Yuliya Musakovska is an award-winning Ukrainian poet and translator. She was born in 1982 in Lviv, Ukraine, where she lives and works. She has published six poetry collections in Ukrainian, the most recent being Stones and Nails (2024). Her collection The God of Freedom (2021) was shortlisted for the Lviv UNESCO City of Literature Prize and was among the top eight nominees for the Taras Shevchenko National Prize. It was released in English translation by Olena Jennings and the author from Arrowsmith Press in 2024. Yuliya’s work has been translated into over thirty languages and widely published around the globe. Her poems have appeared in The Southern Review, AGNI, Tupelo Quarterly, NELLE, The Common, and other journals.

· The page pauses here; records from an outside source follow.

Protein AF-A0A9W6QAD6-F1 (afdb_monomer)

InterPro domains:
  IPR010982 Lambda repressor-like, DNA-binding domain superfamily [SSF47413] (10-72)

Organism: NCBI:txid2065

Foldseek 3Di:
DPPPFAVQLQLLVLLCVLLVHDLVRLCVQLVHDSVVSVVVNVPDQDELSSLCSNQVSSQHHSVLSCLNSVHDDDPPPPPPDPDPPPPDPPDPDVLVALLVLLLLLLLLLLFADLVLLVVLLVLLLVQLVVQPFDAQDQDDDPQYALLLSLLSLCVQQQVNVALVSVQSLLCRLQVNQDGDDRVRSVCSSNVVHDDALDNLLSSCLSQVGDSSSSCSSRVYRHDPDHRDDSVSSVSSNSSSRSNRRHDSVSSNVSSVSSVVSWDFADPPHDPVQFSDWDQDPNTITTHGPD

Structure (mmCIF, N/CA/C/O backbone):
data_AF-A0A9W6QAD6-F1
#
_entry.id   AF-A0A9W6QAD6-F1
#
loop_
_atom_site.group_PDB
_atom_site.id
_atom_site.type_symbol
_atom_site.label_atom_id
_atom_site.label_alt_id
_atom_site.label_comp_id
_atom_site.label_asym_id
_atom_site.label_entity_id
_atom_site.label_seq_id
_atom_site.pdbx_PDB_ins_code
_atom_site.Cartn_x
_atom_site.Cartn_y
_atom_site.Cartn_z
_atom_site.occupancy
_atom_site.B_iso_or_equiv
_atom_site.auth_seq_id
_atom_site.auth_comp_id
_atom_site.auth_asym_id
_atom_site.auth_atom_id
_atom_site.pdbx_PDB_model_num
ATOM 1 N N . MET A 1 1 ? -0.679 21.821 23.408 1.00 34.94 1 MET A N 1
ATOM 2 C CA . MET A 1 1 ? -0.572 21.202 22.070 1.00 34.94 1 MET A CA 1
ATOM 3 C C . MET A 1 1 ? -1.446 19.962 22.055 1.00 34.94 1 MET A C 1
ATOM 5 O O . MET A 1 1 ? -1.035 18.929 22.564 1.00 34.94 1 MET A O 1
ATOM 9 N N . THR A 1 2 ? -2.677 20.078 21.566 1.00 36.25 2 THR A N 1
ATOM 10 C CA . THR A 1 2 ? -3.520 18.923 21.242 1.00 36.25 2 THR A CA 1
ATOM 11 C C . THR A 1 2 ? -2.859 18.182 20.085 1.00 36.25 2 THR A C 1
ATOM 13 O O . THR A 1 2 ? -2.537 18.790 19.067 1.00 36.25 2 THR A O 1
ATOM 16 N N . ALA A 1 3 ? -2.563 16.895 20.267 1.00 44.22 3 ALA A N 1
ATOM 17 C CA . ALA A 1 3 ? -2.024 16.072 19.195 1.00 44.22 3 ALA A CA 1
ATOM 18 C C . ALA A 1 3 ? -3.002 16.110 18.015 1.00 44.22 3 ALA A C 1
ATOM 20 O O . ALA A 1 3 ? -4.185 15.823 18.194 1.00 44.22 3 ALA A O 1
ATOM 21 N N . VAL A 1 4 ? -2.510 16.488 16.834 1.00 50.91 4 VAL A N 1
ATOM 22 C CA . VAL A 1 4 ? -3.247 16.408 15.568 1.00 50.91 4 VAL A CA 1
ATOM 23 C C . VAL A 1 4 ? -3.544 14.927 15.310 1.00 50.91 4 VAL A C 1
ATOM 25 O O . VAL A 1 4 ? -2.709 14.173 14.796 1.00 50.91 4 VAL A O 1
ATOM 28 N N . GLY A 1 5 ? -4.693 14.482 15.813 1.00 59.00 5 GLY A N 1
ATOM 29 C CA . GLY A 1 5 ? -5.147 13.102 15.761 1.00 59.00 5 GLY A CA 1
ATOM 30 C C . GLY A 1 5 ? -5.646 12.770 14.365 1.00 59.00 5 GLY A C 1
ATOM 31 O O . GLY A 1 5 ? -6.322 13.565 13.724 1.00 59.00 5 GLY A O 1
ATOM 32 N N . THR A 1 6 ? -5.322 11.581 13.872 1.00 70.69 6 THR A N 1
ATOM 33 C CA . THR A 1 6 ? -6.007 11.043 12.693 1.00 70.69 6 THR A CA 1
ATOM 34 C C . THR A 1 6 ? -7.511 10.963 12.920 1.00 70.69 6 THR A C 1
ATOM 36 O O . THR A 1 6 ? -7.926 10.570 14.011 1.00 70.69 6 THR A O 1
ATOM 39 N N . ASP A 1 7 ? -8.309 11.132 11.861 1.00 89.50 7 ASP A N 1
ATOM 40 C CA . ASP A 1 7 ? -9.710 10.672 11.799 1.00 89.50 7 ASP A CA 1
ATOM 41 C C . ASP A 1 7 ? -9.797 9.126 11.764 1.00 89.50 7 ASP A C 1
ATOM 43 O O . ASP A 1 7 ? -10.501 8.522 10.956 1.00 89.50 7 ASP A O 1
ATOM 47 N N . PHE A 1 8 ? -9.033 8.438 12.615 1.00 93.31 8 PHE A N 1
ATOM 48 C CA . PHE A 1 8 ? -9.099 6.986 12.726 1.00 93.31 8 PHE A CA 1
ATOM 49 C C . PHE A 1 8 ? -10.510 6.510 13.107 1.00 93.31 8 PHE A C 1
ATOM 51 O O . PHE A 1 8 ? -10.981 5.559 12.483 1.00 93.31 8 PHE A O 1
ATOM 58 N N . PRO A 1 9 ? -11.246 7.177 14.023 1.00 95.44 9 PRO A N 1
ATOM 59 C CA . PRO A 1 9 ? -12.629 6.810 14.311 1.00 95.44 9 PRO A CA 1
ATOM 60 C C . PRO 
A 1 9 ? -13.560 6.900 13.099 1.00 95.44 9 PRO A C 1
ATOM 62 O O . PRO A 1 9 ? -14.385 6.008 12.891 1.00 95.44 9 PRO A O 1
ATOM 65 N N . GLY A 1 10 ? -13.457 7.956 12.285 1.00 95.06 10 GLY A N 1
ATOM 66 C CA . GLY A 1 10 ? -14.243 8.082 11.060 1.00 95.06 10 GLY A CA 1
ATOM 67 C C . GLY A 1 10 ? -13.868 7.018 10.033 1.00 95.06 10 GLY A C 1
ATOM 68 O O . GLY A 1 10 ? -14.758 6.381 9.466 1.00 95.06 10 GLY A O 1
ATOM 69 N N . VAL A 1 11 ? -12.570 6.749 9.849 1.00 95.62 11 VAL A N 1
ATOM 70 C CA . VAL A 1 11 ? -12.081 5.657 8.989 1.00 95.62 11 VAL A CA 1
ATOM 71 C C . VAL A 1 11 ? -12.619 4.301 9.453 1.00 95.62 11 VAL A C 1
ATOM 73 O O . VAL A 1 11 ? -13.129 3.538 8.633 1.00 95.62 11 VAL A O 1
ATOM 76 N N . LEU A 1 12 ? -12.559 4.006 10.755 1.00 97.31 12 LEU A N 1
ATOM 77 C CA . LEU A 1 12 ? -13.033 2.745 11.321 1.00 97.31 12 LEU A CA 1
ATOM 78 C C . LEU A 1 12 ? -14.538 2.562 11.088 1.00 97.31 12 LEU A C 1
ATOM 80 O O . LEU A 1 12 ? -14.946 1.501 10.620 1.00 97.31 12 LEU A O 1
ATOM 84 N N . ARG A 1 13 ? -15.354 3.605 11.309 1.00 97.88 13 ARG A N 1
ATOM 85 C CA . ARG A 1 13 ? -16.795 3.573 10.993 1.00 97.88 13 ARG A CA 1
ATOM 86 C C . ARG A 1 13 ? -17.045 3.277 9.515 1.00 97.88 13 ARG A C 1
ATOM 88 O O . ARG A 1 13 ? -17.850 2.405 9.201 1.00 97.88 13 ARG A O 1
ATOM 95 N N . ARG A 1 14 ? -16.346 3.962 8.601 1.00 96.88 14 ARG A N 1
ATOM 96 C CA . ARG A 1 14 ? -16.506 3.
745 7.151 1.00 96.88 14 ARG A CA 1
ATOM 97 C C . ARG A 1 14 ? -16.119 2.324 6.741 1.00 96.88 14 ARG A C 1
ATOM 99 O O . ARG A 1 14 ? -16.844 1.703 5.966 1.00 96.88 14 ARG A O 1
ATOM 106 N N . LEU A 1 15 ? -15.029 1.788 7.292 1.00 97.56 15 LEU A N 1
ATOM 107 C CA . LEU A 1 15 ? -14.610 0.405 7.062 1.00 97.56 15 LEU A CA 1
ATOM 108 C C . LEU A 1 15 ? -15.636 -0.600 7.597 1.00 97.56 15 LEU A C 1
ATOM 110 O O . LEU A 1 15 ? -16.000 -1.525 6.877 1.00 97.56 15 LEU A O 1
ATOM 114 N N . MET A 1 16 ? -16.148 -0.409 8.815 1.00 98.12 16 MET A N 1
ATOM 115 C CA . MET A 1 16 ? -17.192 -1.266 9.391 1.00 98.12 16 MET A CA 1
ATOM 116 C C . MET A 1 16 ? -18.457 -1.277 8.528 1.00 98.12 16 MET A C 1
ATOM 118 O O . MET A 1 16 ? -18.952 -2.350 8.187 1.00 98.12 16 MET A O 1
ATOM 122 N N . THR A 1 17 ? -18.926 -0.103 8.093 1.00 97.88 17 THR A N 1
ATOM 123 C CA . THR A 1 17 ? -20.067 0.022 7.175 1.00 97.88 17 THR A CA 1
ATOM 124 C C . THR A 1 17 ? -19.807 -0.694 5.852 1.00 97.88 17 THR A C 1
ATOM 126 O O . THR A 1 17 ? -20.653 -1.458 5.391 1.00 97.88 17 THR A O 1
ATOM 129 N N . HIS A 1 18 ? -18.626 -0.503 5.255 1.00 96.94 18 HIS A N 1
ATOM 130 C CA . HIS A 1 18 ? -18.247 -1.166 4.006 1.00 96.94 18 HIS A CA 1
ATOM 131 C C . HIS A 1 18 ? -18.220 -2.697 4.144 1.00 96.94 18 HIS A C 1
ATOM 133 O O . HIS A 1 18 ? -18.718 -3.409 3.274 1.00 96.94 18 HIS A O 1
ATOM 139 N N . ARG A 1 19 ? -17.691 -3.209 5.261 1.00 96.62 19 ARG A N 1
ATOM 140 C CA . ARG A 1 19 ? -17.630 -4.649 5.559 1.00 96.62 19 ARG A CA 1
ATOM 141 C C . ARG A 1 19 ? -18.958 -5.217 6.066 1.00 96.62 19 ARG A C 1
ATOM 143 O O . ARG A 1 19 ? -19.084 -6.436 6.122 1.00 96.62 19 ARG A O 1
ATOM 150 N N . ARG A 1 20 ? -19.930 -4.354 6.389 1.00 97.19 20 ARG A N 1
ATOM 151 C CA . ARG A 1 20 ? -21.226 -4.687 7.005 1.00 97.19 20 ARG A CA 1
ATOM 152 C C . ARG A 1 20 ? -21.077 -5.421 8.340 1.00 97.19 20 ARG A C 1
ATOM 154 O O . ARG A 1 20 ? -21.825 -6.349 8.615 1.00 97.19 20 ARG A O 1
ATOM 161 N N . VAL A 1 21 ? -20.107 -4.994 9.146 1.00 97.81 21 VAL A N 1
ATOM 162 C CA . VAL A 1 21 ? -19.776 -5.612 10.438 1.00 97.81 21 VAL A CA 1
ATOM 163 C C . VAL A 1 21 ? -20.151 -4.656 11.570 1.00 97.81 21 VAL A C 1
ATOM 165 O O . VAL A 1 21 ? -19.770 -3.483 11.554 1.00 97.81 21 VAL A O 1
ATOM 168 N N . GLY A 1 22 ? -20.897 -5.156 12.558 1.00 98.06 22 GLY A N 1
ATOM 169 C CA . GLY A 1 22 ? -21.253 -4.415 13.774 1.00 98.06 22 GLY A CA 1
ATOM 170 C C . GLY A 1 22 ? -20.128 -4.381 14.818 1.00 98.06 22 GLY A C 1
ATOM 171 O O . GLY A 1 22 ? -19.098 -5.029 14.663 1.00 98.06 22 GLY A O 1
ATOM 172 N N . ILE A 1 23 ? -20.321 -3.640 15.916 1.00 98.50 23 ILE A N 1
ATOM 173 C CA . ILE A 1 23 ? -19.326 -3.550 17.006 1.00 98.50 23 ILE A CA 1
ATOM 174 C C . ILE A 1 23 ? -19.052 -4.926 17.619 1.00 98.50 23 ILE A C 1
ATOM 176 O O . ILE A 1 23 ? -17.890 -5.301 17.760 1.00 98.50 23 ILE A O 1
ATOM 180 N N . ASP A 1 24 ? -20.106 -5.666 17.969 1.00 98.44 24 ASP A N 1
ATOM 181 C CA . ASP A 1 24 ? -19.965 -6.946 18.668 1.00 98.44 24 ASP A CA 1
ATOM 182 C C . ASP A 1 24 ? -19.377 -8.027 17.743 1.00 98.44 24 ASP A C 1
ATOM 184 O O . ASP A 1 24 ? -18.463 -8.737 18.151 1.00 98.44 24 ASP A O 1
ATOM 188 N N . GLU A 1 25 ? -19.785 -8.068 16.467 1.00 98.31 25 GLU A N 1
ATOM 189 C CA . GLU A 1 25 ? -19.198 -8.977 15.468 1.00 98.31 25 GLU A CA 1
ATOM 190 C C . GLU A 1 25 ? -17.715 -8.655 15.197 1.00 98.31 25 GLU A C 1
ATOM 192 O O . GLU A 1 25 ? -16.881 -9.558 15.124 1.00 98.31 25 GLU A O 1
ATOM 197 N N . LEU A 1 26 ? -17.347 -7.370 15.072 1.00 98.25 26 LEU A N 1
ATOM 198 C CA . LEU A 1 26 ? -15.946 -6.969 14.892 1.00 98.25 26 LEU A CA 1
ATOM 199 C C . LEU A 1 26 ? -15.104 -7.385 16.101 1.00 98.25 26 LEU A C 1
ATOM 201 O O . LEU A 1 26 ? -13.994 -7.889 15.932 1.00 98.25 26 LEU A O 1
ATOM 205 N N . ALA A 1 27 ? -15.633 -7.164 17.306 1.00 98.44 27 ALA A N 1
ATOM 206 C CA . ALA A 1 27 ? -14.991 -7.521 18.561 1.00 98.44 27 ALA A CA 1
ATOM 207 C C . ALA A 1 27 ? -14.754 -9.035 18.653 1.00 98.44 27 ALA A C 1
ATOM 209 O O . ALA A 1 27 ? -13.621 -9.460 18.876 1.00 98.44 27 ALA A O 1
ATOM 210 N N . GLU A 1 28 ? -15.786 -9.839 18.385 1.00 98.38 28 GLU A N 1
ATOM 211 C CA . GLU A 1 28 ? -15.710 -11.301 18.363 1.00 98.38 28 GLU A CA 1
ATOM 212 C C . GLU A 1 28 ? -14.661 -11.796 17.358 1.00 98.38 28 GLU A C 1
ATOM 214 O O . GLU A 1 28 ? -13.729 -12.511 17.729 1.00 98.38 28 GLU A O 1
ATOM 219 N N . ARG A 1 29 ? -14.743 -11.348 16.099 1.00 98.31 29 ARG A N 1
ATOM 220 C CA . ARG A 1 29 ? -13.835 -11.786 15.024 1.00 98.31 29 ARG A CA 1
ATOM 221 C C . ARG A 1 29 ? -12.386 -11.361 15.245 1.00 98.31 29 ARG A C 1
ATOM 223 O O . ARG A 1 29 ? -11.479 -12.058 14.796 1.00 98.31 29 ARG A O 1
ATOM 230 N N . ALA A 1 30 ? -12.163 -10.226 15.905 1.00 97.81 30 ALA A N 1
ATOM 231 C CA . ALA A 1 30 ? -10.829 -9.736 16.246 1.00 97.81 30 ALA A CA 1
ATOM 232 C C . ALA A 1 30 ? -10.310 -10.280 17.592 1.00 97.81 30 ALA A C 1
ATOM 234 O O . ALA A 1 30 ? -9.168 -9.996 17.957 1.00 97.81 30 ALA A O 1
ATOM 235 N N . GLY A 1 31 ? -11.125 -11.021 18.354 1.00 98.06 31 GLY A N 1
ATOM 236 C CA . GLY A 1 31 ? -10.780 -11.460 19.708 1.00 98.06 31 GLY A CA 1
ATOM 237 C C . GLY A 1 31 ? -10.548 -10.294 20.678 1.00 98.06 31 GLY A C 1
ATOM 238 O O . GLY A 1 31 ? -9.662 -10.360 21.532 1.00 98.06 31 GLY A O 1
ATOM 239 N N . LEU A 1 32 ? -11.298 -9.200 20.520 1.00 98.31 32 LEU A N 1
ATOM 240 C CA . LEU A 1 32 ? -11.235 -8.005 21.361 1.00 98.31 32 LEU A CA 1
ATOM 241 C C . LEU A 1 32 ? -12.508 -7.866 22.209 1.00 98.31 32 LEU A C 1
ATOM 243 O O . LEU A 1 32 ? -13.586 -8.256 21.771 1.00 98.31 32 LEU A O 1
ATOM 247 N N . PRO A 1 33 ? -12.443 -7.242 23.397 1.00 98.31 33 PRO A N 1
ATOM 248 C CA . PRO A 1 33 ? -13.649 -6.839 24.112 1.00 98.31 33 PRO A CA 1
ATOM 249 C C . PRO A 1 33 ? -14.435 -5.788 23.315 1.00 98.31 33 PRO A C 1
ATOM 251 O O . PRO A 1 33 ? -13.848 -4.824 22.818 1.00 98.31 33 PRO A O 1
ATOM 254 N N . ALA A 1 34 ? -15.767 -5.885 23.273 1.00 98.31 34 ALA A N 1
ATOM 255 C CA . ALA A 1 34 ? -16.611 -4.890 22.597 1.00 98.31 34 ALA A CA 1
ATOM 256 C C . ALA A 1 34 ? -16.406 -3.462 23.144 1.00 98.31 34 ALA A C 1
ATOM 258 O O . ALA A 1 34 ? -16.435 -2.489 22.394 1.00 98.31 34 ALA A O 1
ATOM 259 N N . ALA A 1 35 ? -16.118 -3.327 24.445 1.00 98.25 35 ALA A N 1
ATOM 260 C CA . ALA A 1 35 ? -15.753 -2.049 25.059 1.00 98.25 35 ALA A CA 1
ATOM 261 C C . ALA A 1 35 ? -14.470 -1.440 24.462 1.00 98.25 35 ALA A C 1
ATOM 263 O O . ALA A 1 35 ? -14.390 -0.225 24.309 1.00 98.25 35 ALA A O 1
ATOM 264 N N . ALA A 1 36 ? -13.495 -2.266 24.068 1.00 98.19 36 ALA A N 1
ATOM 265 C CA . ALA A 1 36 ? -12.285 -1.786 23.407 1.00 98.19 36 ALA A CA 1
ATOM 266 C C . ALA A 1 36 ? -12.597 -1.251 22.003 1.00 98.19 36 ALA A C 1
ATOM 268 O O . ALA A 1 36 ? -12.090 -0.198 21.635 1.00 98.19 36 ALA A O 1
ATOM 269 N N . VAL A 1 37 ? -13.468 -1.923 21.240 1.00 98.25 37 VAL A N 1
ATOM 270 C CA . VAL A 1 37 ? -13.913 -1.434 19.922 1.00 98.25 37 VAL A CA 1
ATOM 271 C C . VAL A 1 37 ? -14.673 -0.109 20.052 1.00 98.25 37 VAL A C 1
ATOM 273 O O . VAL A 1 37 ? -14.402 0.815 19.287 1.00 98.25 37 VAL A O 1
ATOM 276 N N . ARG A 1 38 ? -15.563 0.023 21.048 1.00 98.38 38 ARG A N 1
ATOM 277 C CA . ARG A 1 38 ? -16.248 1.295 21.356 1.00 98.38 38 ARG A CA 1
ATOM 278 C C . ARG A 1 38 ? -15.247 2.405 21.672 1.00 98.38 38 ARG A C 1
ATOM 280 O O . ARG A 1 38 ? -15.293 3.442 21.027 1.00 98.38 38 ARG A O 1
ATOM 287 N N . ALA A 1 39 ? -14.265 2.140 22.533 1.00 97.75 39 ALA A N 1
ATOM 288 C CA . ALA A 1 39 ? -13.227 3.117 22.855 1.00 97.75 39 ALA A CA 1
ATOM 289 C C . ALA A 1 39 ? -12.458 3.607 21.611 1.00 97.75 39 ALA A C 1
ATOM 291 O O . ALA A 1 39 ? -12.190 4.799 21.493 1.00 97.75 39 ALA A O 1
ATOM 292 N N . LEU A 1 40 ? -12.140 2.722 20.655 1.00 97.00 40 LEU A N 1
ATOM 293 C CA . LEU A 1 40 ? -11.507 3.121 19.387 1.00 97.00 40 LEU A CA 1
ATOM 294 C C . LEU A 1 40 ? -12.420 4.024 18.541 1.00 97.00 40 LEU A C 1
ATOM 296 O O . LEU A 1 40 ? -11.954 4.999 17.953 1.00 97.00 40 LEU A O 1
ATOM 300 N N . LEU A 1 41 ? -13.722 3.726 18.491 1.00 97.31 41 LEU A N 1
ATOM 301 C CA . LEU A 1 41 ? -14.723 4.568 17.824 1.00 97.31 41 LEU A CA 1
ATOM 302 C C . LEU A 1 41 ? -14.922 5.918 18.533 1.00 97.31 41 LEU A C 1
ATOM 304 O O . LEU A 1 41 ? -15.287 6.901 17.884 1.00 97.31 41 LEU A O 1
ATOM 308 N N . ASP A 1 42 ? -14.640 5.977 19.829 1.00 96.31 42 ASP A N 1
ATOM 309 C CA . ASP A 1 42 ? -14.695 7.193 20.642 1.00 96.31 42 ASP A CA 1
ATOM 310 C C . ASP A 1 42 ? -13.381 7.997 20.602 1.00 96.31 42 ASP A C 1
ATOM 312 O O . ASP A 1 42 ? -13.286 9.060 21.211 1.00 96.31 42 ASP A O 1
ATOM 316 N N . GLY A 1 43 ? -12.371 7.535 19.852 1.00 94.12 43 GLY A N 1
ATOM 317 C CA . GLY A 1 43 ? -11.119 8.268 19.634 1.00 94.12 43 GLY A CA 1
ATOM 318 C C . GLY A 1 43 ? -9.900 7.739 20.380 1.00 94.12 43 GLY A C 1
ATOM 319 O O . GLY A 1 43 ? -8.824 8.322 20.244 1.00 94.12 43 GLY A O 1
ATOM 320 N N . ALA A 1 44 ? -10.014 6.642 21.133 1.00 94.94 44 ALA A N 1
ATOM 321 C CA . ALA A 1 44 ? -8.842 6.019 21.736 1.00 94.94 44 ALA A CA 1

Olena Jennings is the author of the poetry collection The Age of Secrets (Lost Horse Press, 2022) and the chapbook Memory Project. Her novel Temporary Shelter was released in 2021 from Cervena Barva Press. She is a translator of Kateryna Kalytko’s Nobody Knows Us Here, and We Don’t Know Anyone (Lost Horse Press, 2022) together with Oksana Lutsyshyna and Vasyl Makhno’s Paper Bridge (Plamen Press, 2022). She was shortlisted for the Ukrainian Literature in Translation Prize 2023 for her translations of Yuliya Musakovska’s poetry. She is the founder and curator of Poets of Queens reading series and press.
Nicole Yurcaba (Нікола Юрцаба) is a Ukrainian American of Hutsul/Lemko origin. Her poems and reviews have appeared in Appalachian Heritage, Atlanta Review, Seneca Review, New Eastern Europe, and Ukraine’s Euromaidan Press, Lit Gazeta, Chytomo, Bukvoid, and The New Voice of Ukraine. Nicole holds an MFA in Writing from Lindenwood University, teaches poetry workshops for Southern New Hampshire University, and is the Humanities Coordinator at Blue Ridge Community and Technical College. She also serves as a guest book reviewer for Sage Cigarettes, Tupelo Quarterly, Colorado Review, and Southern Review of Books.
Tiffany Troy is the author of Dominus (BlazeVOX [books]) and co-translator of Santiago Acosta’s The Coming Desert /El próximo desierto (forthcoming, Alliteration Publishing House), in collaboration with Acosta and the 4W International Women Collective Translation Project at the University of Wisconsin-Madison. She is Managing Editor at Tupelo Quarterly, Associate Editor of Tupelo Press, Book Review Co-Editor at The Los Angeles Review, and Assistant Poetry Editor at Asymptote.